Here's how the whole tabbed browsing thing happened. One night I finally
downloaded an extension called MultiZilla (go check it out on mozdev.org[3]. I
was particularly impressed with a feature contained in MultiZilla called tabbed
browsing. I started doing research and discovered NetCaptor[4], a tabbed
browser that embedded WinIE.
MultiZilla was cool but at the time suffered from two fundamental flaws that
prevented the code from being incorporated into the Mozilla tree. The first was
a UI flaw, namely that at the time it had ripped off NetCaptor down to the last
context menu item. The GUI was similar enough that there would have been
definite concerns about so obviously copying some of NetCaptor's more obscure
capabilities (like sticky names and tab locking). The second concern was that
the tab behavior wasn't encapsulated cleanly into a widget.
I produced a simplified version of tabbed browsing on my own time (did it in a
weekend) that removed some of the geekier NetCaptor features and that
encapsulated the tab behavior so that the changes to other Navigator files
would be minimal. Once I established that it didn't degrade performance in the
single tab case, I checked it in as an experiment.
The response was overwhelming, as were the bugs that started being filed. So
much so that at first I wanted to back tabbed browsing out of the tree. I was
overruled by Mozilla, which turned out to be a good thing for all I think. :)

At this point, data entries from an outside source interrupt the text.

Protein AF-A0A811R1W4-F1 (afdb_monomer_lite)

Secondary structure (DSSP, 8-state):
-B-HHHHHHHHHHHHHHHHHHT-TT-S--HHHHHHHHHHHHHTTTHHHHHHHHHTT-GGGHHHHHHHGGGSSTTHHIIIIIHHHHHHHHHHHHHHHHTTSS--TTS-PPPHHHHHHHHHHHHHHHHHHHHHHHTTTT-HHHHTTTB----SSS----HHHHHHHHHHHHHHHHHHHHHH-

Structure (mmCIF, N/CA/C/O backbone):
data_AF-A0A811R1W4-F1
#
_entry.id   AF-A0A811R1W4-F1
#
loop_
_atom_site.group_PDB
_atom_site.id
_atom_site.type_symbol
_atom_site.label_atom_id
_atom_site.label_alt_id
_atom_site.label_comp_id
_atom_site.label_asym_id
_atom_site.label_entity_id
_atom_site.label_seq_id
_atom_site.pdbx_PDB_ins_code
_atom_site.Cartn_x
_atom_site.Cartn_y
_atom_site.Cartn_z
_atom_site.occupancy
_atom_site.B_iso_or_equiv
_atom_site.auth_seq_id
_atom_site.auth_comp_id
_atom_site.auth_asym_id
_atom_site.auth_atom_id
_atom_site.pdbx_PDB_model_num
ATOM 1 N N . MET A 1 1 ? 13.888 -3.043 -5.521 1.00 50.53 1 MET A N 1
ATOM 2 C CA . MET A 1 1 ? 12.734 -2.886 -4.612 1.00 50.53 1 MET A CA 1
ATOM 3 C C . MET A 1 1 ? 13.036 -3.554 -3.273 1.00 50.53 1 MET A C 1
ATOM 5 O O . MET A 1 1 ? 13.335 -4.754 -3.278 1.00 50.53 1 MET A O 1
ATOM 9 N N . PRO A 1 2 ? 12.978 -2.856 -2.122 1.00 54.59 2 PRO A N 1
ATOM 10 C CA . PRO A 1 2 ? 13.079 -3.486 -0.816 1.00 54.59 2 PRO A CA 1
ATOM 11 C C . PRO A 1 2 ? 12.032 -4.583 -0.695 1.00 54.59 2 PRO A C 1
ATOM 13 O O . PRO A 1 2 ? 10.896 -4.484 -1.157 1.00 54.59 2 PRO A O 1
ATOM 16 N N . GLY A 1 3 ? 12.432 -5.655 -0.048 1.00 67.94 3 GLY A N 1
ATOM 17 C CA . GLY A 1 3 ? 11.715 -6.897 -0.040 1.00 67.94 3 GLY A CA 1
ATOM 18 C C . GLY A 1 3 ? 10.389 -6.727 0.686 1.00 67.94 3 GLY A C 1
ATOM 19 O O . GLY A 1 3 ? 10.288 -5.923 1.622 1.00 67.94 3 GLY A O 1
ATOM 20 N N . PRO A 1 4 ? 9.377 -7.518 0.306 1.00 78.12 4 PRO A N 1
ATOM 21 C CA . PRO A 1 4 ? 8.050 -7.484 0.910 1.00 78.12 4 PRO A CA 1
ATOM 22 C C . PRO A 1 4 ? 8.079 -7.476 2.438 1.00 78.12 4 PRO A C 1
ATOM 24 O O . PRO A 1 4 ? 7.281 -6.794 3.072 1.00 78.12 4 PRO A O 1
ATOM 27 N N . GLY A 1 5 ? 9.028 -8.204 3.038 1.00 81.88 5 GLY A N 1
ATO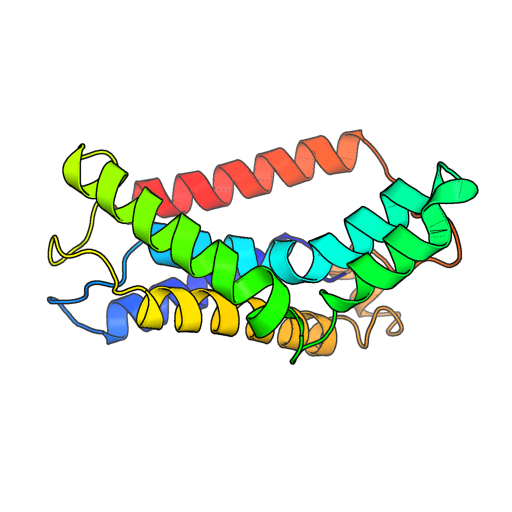M 28 C CA . GLY A 1 5 ? 9.182 -8.290 4.486 1.00 81.88 5 GLY A CA 1
ATOM 29 C C . GLY A 1 5 ? 9.434 -6.940 5.159 1.00 81.88 5 GLY A C 1
ATOM 30 O O . GLY A 1 5 ? 8.747 -6.623 6.126 1.00 81.88 5 GLY A O 1
ATOM 31 N N . ALA A 1 6 ? 10.366 -6.126 4.649 1.00 82.75 6 ALA A N 1
ATOM 32 C CA . ALA A 1 6 ? 10.692 -4.829 5.250 1.00 82.75 6 ALA A CA 1
ATOM 33 C C . ALA A 1 6 ? 9.512 -3.856 5.148 1.00 82.75 6 ALA A C 1
ATOM 35 O O . ALA A 1 6 ? 9.129 -3.239 6.144 1.00 82.75 6 ALA A O 1
ATOM 36 N N . HIS A 1 7 ? 8.889 -3.792 3.969 1.00 88.56 7 HIS A N 1
ATOM 37 C CA . HIS A 1 7 ? 7.706 -2.975 3.719 1.00 88.56 7 HIS A CA 1
ATOM 38 C C . HIS A 1 7 ? 6.531 -3.348 4.613 1.00 88.56 7 HIS A C 1
ATOM 40 O O . HIS A 1 7 ? 5.980 -2.494 5.313 1.00 88.56 7 HIS A O 1
ATOM 46 N N . LEU A 1 8 ? 6.162 -4.629 4.625 1.00 91.44 8 LEU A N 1
ATOM 47 C CA . LEU A 1 8 ? 5.034 -5.105 5.412 1.00 91.44 8 LEU A CA 1
ATOM 48 C C . LEU A 1 8 ? 5.308 -4.972 6.908 1.00 91.44 8 LEU A C 1
ATOM 50 O O . LEU A 1 8 ? 4.420 -4.533 7.634 1.00 91.44 8 LEU A O 1
ATOM 54 N N . LEU A 1 9 ? 6.520 -5.281 7.380 1.00 89.94 9 LEU A N 1
ATOM 55 C CA . LEU A 1 9 ? 6.865 -5.137 8.793 1.00 89.94 9 LEU A CA 1
ATOM 56 C C . LEU A 1 9 ? 6.795 -3.673 9.232 1.00 89.94 9 LEU A C 1
ATOM 58 O O . LEU A 1 9 ? 6.102 -3.369 10.204 1.00 89.94 9 LEU 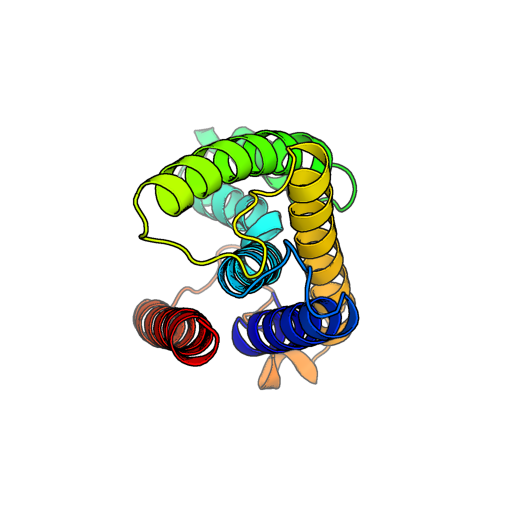A O 1
ATOM 62 N N . TYR A 1 10 ? 7.459 -2.765 8.512 1.00 91.81 10 TYR A N 1
ATOM 63 C CA . TYR A 1 10 ? 7.460 -1.338 8.835 1.00 91.81 10 TYR A CA 1
ATOM 64 C C . TYR A 1 10 ? 6.039 -0.767 8.820 1.00 91.81 10 TYR A C 1
ATOM 66 O O . TYR A 1 10 ? 5.605 -0.134 9.782 1.00 91.81 10 TYR A O 1
ATOM 74 N N . ALA A 1 11 ? 5.275 -1.037 7.762 1.00 94.56 11 ALA A N 1
ATOM 75 C CA . ALA A 1 11 ? 3.964 -0.431 7.593 1.00 94.56 11 ALA A CA 1
ATOM 76 C C . ALA A 1 11 ? 2.890 -1.056 8.502 1.00 94.56 11 ALA A C 1
ATOM 78 O O . ALA A 1 11 ? 2.077 -0.329 9.071 1.00 94.56 11 ALA A O 1
ATOM 79 N N . LEU A 1 12 ? 2.881 -2.377 8.720 1.00 94.81 12 LEU A N 1
ATOM 80 C CA . LEU A 1 12 ? 1.930 -2.994 9.656 1.00 94.81 12 LEU A CA 1
ATOM 81 C C . LEU A 1 12 ? 2.202 -2.548 11.096 1.00 94.81 12 LEU A C 1
ATOM 83 O O . LEU A 1 12 ? 1.259 -2.210 11.816 1.00 94.81 12 LEU A O 1
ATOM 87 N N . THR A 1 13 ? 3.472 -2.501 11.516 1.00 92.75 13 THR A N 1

Even with all the excitement and hoopla surrounding the advent of tabbed
browsing on the engineering side (and in the Mozilla community), Netscape still
didn't get it. Netscape marketing prioritized all sorts of useless work that
nobody had even started above tabbed browsing in their marketing document. They
continued to do so for months, simply not getting it. It was this odd curiosity
that one of their engineers had checked in, and they didn't know what to make
of it.
Only after the press raved about it did Netscape really jump on board. I'm sure
Netscape is doing the same thing now with popup blocking. Can't you just see it
now? We'll have a Popup Manager, and a Manager to manage the Popup Manager, and
twenty-seven preferences for fine-grained control of all aspects of popups.
Can you believe how disfunctional Netscape is? When their engineers say "you
should do this" or "you should do that", they get completely ignored (or blown
off), but when CNet says "We didn't like this, or we didn't like that.",
Netscape scurries to meet their demands. That is simply pathetic.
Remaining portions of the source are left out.